Original full-length article | 06 Nov 2019

Clinical Outcome of Antibiotic Suppressive Therapy in Patients with a Prosthetic Joint Infection after Hip Replacement

Borg Leijtens1, Laura Weerwag1, Berend Willem Schreurs1, Bart-Jan Kullberg2, and Wim Rijnen1 Borg Leijtens et al.
  • 1Department of Orthopedic Surgery, Radboud University Medical Centre Nijmegen, the Netherlands
  • 2Department of Internal Medicine/Infectious Diseases, Radboud University Medical Centre Nijmegen, the Netherlands

Keywords: prosthetic joint infection, antibiotic suppressive therapy, hip replacement

Abstract. Introduction: In Specific cases, curative treatment of a prosthetic joint infection (PJI) cannot be accomplished due to the increased risk of major complications after prosthetic joint revision surgery. In these patients, antibiotic suppressive therapy (AST) is often used to control the infection.

Aim: To describe the clinical outcome of patients with a PJI after hip replacement treated with AST.

Methods: Patients in which AST for PJI was started between 2006 and 2013, were retrospectively included.
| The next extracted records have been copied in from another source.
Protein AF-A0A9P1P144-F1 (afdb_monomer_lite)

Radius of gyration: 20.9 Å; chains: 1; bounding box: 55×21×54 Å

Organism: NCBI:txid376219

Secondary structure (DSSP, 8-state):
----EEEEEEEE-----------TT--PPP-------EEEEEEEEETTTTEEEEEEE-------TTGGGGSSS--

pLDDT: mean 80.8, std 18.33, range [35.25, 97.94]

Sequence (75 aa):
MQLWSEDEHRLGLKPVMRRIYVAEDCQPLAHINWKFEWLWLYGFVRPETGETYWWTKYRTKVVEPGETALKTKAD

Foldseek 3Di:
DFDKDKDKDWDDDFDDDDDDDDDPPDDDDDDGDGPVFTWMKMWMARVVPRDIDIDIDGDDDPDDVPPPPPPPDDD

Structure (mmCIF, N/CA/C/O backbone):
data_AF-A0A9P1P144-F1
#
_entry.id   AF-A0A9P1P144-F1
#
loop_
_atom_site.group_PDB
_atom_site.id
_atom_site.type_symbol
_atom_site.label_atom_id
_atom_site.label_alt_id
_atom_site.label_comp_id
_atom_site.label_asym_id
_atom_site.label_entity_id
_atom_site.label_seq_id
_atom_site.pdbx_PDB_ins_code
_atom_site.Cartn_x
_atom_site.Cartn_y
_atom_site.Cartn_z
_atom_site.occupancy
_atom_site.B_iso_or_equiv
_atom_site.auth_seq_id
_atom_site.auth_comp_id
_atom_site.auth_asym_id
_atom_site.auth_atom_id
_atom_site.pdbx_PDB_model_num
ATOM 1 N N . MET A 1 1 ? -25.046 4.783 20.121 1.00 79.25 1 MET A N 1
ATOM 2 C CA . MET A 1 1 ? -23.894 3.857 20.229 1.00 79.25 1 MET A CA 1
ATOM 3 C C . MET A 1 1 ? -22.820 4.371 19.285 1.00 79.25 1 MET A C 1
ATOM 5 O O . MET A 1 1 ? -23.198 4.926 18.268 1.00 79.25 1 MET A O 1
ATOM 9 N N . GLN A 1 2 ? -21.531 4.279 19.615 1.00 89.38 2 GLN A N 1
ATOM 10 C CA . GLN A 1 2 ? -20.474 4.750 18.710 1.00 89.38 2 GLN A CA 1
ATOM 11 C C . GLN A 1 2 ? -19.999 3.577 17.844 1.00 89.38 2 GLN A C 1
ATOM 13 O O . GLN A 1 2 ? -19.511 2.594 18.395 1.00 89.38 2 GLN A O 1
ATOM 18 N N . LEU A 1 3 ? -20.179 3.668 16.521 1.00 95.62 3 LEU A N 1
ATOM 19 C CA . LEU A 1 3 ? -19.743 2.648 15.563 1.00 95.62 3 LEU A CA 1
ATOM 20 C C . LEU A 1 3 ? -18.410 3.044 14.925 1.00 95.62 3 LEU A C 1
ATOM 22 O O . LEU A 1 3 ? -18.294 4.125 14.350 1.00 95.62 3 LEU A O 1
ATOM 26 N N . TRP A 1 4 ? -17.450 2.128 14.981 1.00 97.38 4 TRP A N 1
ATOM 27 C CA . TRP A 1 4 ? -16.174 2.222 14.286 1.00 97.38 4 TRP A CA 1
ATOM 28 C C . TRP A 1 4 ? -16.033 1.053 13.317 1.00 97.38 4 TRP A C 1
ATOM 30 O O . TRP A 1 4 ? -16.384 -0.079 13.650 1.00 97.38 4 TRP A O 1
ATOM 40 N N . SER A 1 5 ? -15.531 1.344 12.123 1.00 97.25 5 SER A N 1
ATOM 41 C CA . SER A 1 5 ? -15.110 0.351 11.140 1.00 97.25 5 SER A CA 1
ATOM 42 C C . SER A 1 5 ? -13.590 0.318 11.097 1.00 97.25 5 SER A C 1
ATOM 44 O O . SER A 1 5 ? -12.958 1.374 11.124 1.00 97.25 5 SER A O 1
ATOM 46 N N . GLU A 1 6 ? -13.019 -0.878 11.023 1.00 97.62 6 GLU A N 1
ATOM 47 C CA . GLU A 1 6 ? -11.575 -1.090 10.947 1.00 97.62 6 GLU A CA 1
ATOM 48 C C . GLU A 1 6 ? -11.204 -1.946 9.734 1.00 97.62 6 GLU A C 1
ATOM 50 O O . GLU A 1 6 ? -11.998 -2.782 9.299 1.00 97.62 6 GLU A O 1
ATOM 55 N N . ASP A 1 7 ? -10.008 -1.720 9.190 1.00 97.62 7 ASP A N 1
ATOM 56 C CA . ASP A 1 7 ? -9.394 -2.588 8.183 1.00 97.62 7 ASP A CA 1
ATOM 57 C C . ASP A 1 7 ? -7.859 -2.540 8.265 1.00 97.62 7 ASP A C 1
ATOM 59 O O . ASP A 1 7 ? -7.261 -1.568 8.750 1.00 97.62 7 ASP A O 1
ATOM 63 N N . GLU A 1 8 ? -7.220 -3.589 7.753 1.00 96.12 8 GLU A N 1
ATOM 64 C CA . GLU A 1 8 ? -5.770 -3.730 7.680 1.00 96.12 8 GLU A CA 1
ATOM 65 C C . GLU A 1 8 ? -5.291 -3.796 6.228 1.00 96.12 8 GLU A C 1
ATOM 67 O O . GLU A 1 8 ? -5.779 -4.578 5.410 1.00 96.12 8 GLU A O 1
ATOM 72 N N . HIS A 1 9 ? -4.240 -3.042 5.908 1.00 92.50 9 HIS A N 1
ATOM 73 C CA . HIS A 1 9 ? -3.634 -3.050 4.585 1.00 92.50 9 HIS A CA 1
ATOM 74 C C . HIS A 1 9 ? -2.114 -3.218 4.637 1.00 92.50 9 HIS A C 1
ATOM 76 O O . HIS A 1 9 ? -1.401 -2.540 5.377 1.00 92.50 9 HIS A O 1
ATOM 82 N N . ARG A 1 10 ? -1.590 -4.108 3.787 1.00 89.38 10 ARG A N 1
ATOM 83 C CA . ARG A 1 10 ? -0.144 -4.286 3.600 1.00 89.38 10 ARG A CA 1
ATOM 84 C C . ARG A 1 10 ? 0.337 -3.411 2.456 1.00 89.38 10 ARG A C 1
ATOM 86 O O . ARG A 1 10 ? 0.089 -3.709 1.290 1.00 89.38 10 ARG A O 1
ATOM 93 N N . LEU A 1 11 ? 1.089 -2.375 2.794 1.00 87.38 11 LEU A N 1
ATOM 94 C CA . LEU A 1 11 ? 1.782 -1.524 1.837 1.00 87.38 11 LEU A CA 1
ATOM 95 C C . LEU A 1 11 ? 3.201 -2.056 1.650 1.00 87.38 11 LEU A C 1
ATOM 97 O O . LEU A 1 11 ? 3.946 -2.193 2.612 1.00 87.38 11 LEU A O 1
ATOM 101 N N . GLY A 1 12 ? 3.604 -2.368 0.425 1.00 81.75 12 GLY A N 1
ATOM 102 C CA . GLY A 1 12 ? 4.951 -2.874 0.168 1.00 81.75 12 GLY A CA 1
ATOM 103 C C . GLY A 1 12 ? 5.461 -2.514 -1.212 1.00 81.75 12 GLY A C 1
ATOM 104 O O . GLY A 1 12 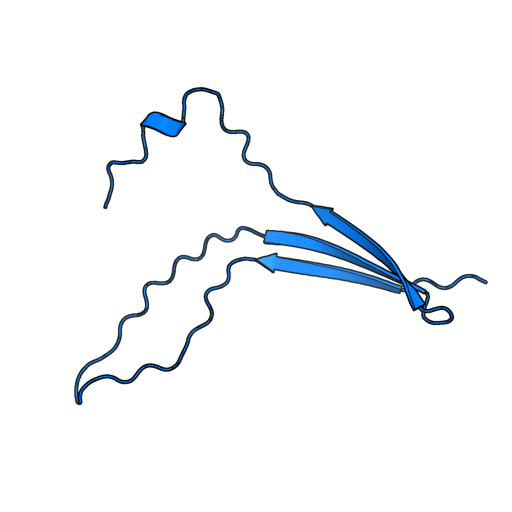? 4.705 -2.095 -2.088 1.00 81.75 12 GLY A O 1
ATOM 105 N N . LEU A 1 13 ? 6.764 -2.704 -1.406 1.00 74.44 13 LEU A N 1
ATOM 106 C CA . LEU A 1 13 ? 7.482 -2.379 -2.641 1.00 74.44 13 LEU A CA 1
ATOM 107 C C . LEU A 1 13 ? 7.250 -3.438 -3.727 1.00 74.44 13 LEU A C 1
ATOM 109 O O . LEU A 1 13 ? 8.202 -3.978 -4.290 1.00 74.44 13 LEU A O 1
ATOM 113 N N . LYS A 1 14 ? 5.986 -3.772 -4.017 1.00 77.75 14 LYS A N 1
ATOM 114 C CA . LYS A 1 14 ? 5.667 -4.611 -5.172 1.00 77.75 14 LYS A CA 1
ATOM 115 C C . LYS A 1 14 ? 5.998 -3.807 -6.435 1.00 77.75 14 LYS A C 1
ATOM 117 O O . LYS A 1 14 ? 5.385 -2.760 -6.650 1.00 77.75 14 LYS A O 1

Follow-up was continued until October 2018. AST has been defined as treatment with oral antibiotic therapy intended to suppress PJI. Treatment was considered successful in patients without reoperation for PJI or death related to PJI during follow-up.

Results: Twenty-three patients were included. The most commonly used antibiotics were doxycycline (n=14) and cotrimoxazole (n=6). The mean duration of AST was 38 months (1-151 months). AST was considered successful in 13 patients (56.5%) after a median follow-up of 33 months. AST was least successful in PJI caused by S. aureus with 80% failures versus 33% in PJI caused by other microorganisms and in patients who had an antibiotic-free period before the start of AST with 83% failures. Two patients ended AST due to side effects.

Conclusion: AST can be an alternative treatment in selected patients with a PJI after hip replacement. However, there is a persisting and considerable amount of failures, particularly in PJI caused by S. aureus and in patient with an antibiotic-free period before the start of AST.